Helping to avoid a collision in the first place, an available predictive forward-collision warning and automatic emergency braking system stands ready to act. The system is predictive because it can ?see? two vehicles ahead and react faster to emergency situations than most such systems, Nissan says.

Additionally, the 2017 Armada offers an optional lane-departure warning and lane-keeping assist system, a blind-spot warning and lane-change intervention system, and moving-object detection system as part of the 360-degree camera system. A rear cross-traffic alert and rear automatic emergency braking system is also available for the Armada.

In practice, all but the lane-departure warning system operate in trustworthy and reliable fashion. The driver can shut the lane-departure warning system off, but it automatically activates each time the SUV is re-started.
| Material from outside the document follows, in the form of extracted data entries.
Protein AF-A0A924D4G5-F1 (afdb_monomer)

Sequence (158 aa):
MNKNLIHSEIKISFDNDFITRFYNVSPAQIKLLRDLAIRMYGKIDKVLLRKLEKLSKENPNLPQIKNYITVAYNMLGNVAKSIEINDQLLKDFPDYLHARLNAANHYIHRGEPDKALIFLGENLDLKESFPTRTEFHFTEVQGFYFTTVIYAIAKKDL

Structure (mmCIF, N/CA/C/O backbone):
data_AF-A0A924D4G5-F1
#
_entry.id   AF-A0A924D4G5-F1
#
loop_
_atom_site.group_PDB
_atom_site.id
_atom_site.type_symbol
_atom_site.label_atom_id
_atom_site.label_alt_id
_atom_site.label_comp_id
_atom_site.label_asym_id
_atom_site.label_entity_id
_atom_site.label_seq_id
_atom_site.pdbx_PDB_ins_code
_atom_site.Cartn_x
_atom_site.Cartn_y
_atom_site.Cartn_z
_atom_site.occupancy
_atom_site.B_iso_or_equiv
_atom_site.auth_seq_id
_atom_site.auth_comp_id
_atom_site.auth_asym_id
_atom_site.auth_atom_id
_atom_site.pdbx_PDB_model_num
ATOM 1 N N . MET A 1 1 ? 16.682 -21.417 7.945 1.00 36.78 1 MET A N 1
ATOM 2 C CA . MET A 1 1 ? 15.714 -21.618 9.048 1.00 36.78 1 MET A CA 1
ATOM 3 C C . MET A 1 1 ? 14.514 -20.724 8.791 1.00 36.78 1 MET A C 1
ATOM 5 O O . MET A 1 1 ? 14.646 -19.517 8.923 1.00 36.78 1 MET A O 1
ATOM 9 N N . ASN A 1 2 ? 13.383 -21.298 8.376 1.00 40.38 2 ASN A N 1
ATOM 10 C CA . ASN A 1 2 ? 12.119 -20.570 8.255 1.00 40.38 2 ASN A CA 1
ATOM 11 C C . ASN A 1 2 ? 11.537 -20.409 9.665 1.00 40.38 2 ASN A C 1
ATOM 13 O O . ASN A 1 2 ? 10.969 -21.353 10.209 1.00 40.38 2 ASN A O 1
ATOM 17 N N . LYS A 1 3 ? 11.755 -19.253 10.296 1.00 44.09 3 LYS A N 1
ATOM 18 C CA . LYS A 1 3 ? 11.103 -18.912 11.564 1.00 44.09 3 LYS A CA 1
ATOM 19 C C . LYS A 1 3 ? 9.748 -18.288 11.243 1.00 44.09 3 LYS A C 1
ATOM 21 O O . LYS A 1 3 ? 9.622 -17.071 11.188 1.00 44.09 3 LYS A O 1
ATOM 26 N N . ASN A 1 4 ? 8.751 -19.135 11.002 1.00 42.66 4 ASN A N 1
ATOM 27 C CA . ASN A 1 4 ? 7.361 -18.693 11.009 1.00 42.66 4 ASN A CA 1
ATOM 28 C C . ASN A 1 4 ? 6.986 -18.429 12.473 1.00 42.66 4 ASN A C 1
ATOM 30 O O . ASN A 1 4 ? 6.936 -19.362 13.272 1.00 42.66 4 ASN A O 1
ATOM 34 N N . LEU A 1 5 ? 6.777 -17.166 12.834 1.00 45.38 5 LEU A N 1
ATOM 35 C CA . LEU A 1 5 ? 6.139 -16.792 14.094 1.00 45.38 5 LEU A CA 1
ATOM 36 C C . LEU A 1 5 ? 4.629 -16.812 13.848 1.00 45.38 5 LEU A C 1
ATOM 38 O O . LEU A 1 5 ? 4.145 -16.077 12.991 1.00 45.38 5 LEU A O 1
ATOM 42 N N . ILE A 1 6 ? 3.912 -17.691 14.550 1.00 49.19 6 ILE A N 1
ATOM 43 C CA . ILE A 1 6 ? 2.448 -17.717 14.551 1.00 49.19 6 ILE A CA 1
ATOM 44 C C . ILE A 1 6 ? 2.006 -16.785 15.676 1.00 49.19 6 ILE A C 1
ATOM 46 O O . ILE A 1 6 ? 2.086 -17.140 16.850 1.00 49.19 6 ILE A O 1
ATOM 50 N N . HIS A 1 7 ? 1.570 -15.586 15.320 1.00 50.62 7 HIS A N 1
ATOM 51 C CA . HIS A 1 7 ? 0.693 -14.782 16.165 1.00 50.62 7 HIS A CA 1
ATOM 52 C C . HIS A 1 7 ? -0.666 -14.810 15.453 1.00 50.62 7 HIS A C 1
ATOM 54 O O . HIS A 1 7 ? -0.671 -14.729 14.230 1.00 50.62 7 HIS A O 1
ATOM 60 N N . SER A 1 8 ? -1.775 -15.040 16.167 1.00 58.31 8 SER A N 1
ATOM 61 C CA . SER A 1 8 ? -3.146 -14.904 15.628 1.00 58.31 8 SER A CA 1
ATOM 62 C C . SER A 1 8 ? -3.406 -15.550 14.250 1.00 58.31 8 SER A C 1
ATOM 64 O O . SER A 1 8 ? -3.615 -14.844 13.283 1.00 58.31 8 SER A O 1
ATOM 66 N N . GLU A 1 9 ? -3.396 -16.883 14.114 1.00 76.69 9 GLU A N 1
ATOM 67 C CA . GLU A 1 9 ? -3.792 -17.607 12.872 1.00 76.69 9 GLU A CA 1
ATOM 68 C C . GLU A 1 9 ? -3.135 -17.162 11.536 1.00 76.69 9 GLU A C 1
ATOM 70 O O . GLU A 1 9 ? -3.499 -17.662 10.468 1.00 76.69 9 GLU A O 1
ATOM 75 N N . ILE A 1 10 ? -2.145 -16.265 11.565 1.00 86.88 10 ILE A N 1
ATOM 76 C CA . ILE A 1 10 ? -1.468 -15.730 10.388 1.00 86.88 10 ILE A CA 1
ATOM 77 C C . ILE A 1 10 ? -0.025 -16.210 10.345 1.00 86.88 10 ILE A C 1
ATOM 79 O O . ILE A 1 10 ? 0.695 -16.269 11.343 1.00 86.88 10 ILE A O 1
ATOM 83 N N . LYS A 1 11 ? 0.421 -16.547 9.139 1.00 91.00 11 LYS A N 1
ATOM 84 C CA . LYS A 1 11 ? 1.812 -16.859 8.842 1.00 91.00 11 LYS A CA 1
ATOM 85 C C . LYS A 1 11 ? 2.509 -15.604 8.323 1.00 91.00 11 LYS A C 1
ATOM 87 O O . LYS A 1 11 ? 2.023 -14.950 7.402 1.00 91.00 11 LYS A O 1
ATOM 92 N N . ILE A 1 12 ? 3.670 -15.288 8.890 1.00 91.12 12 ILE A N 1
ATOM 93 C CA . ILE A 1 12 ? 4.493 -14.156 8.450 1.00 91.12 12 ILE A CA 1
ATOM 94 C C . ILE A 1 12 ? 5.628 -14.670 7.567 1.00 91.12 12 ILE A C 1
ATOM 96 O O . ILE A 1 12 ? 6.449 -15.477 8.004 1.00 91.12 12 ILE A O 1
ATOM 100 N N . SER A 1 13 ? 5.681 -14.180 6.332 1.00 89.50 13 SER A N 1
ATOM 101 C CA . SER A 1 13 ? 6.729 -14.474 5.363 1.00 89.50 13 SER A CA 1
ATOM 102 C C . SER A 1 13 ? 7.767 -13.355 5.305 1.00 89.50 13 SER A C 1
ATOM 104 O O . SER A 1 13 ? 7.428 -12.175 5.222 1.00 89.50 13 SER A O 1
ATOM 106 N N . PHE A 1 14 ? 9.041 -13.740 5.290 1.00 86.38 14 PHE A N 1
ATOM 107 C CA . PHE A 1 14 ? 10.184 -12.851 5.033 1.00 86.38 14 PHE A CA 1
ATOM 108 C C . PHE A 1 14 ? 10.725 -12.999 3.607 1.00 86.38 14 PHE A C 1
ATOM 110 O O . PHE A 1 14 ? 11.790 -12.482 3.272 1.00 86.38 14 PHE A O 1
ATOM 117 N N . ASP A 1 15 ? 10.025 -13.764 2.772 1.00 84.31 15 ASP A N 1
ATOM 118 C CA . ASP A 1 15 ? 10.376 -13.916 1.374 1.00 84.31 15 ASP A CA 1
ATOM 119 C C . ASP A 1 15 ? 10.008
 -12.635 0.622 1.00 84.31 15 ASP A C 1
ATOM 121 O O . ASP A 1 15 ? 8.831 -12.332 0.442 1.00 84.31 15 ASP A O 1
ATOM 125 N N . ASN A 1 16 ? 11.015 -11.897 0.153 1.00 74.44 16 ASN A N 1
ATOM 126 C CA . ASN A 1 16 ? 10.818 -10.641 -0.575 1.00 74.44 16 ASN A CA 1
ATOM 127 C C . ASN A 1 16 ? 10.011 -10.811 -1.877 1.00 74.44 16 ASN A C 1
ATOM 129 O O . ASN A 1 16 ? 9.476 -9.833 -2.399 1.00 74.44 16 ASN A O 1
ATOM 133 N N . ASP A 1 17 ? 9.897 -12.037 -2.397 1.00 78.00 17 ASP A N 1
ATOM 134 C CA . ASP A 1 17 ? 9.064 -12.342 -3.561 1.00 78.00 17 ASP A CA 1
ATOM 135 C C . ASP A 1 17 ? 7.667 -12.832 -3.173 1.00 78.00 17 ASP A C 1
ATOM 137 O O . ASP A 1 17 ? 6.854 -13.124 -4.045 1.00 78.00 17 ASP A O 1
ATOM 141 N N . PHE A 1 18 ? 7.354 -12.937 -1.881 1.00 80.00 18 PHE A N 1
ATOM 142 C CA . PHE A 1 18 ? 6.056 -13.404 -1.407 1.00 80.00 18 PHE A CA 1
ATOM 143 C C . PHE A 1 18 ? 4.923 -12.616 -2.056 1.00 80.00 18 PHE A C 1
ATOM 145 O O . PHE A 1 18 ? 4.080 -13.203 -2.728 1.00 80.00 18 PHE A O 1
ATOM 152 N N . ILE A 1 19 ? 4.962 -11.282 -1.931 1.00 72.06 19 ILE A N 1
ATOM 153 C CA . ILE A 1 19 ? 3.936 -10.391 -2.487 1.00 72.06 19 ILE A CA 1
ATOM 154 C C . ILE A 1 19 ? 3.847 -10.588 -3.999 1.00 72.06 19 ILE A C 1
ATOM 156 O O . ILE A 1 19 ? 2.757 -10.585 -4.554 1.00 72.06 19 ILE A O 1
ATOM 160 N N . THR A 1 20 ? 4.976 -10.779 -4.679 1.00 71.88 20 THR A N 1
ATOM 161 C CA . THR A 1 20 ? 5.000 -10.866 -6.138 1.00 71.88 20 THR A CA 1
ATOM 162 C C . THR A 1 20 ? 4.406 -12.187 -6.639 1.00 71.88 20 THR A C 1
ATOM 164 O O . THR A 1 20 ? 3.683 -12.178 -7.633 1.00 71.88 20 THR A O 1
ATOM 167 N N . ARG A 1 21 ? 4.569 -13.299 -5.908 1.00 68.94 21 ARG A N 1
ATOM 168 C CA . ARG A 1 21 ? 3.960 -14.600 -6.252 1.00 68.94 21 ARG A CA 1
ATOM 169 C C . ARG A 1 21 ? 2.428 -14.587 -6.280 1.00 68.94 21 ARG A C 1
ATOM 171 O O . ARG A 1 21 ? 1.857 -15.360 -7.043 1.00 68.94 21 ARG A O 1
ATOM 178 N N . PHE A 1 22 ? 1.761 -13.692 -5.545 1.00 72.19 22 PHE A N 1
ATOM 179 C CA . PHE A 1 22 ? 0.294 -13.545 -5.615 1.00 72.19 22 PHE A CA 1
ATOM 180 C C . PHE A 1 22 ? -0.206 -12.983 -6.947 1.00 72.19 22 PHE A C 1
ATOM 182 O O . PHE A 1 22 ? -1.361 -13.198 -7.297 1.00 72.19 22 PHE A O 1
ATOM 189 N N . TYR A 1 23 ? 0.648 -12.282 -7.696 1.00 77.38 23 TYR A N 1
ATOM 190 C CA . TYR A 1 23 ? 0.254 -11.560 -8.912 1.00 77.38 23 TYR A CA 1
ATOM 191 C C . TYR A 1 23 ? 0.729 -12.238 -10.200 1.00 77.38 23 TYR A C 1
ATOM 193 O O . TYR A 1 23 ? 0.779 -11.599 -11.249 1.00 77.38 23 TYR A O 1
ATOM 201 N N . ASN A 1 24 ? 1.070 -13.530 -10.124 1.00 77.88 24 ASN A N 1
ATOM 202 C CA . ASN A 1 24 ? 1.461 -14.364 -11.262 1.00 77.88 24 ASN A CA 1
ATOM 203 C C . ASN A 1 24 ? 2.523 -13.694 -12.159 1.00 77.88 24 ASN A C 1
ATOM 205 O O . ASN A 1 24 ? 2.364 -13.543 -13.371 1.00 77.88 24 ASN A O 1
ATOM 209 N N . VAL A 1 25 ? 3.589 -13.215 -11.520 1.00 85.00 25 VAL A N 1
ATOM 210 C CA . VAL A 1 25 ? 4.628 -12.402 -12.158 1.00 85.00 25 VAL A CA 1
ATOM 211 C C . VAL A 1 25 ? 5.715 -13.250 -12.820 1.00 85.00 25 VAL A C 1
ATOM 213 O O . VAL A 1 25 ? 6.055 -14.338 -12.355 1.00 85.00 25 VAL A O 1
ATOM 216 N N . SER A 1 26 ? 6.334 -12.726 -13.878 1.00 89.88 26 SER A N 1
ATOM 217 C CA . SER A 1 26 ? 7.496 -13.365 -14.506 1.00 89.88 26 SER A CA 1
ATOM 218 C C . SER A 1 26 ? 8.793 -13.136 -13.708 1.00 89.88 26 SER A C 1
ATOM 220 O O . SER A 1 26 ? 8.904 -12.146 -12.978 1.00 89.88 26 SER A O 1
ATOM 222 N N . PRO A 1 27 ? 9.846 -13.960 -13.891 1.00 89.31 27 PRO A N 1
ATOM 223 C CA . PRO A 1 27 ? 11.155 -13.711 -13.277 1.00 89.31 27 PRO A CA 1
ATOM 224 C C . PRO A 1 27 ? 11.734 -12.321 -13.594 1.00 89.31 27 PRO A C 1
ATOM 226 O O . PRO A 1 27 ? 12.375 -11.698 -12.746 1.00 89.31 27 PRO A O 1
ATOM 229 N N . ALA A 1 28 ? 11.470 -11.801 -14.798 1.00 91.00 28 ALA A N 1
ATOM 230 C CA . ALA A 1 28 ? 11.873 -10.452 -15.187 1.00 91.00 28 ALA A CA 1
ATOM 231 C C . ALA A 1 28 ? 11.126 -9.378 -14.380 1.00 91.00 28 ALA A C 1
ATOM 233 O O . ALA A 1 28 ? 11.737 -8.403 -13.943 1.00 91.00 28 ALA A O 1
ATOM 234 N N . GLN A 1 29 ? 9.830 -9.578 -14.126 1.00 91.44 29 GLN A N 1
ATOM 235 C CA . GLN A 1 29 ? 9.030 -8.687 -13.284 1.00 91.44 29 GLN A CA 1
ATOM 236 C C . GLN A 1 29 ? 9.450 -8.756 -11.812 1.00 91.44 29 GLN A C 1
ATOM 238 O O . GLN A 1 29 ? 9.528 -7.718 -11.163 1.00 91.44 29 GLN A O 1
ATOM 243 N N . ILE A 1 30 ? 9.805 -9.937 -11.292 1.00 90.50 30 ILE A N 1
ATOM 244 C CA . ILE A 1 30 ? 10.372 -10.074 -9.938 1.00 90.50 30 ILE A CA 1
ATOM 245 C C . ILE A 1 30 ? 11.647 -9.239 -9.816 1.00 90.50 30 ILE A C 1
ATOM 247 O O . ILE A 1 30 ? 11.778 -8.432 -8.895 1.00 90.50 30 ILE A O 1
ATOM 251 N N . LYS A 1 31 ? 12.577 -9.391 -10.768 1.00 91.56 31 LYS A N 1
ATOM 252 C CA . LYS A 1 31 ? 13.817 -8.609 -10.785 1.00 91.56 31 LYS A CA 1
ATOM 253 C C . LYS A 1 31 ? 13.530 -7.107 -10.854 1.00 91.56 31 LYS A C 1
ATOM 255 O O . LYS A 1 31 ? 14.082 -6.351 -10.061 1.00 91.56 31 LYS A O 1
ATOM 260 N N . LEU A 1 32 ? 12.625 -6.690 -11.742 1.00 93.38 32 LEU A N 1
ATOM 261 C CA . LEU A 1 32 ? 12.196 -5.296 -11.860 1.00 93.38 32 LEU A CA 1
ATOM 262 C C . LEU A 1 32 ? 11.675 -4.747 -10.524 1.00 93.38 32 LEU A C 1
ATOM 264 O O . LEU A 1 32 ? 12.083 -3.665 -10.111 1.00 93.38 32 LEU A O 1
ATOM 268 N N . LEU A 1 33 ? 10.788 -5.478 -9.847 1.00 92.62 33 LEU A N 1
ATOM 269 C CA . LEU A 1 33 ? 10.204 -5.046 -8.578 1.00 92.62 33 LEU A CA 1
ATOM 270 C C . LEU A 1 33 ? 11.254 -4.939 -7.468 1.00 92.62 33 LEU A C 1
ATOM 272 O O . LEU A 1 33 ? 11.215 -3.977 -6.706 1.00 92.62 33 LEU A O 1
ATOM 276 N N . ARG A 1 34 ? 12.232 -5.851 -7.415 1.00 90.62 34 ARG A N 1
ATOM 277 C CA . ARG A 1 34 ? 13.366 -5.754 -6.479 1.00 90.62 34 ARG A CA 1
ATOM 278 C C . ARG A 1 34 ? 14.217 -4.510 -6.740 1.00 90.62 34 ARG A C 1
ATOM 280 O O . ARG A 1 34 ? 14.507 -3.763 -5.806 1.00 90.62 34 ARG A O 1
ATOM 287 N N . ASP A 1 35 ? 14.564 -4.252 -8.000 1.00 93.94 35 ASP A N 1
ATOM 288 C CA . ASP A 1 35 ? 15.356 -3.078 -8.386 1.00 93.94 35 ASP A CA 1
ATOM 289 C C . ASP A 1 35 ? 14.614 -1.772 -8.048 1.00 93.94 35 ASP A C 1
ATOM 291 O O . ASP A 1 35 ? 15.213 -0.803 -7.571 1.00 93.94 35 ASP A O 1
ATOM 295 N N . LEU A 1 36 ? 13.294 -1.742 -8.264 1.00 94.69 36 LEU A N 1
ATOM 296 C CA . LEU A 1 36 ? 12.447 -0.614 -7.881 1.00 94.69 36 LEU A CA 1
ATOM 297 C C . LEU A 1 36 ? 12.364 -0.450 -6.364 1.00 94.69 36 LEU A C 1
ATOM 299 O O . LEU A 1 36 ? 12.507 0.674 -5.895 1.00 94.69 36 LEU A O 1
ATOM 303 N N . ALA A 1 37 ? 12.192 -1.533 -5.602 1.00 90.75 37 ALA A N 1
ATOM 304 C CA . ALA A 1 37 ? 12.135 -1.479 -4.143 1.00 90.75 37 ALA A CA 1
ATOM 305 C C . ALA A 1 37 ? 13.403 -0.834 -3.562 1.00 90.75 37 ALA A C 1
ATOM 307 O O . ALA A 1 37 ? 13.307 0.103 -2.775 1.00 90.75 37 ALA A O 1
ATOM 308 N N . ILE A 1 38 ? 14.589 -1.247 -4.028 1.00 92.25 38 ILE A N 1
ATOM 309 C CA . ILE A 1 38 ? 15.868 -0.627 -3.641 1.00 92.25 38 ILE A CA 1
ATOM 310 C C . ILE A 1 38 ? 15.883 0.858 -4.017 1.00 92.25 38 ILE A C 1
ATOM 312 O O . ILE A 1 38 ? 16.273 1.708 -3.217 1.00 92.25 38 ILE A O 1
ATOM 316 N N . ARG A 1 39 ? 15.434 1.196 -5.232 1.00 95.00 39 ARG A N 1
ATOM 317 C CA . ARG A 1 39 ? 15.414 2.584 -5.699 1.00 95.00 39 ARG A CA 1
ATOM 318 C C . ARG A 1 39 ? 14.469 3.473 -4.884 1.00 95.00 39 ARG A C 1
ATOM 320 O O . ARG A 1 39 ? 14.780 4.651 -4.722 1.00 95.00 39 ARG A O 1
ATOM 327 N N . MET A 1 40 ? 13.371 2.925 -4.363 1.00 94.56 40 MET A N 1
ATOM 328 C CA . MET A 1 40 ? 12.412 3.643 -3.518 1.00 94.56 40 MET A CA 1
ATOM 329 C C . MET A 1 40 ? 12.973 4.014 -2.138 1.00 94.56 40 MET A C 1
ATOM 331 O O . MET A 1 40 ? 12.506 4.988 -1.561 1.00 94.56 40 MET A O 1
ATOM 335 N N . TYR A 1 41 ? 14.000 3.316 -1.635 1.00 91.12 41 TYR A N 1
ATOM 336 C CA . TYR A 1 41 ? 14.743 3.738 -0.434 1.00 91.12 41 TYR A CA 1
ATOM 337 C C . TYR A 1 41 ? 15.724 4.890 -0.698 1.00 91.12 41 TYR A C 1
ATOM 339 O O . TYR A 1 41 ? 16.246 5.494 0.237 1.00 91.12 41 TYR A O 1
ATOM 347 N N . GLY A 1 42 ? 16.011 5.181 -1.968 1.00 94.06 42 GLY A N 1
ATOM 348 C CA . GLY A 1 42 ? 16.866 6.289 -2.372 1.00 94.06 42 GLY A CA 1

Most of the time it delivers accurate warnings, but sometimes it does not.

A 5.6-liter V-8 engine is standard equipment, producing 390 horsepower and 394 lb.-ft. of torque. A 7-speed automatic transmission delivers power to the Armada's rear wheels unless the SUV is fitted with the optional 4WD system. Maximum towing capacity measures 8,500 lbs., which is competitive with segment sales leaders.

At full throttle, the V-8 emits a satisfying bellow and produces commendable acceleration. Under other circumstances, it rumbles with authority and effortlessly moves the heavy Armada, and when driven in a more leisurely fashion the transmission behaves accordingly, seemingly in an effort to conserve fuel.

Fuel Economy
That effort, however, proves somewhat fruitless, as the Armada with 4WD is rated by the EPA to get 13 mpg city, 18 mpg highway, and 15 mpg in combined driving. Full-size SUVs from Ford and General Motors are more efficient, according to the EPA, and are more likely to appeal to buyers seeking maximum fuel economy from a vehicle like this one.

Out in the real world, during a weeklong test involving plenty of highway miles frequently covered with several passengers, the Nissan Armada averaged 15.7 mpg.

Driving Dynamics
Ruggedness often comes at the expense of ride and handling qualities, and that's true of the Nissan Armada.

Despite a 4-wheel independent suspension design, the Armada provides a somewhat jittery ride combined with slow, somewhat heavy steering. In other words, it rides and handles like the truck that it is. Add weight, either in the form of people or cargo, and the ride softens up, unfortunately accompanied by added heaving and weaving. At least the Armada's rear end won't sag thanks to an automatic load-leveling system.

Braking capability impresses, aside from a hint of deadness at the top of brake pedal travel. The 4-wheel-disc brakes have no trouble hauling the heavy Armada down from speed.

Automatic, 4-Hi, and 4-Lo settings give the Armada's 4WD system added capability, and with 9.2 inches of ground clearance the SUV should prove adept at covering roads less traveled.

Final Impressions
Unquestionably, the new 2017 Nissan Armada is an improvement over the previous design, which was well over a decade old. It looks better, it has a nicer interior, and its basis on the globally sold Nissan Patrol adds credibility and capability. Plus, it is competitively priced.

At the same time, the Patrol upon which the new Armada is based is an aging design, and to some degree that is evident in the Armada, whether related to infotainment omissions, interior packaging compromises, or driving dynamics. Size-wise, it offers no reason for owners of other brands to switch to Nissan, and towing capacity essentially matches the popular Chevrolet Tahoe.

That's OK, though, because Nissan has no plans to conquer the full-size SUV market with the new Armada. Rather, this quick-and-dirty rebadge keeps Nissan in the hunt as an alternative to the status quo, saving design and engineering money within a segment where fortunes rise and fall with the price of gas.

Nissan North America supplied the vehicle used for this 2017 Nissan Armada review.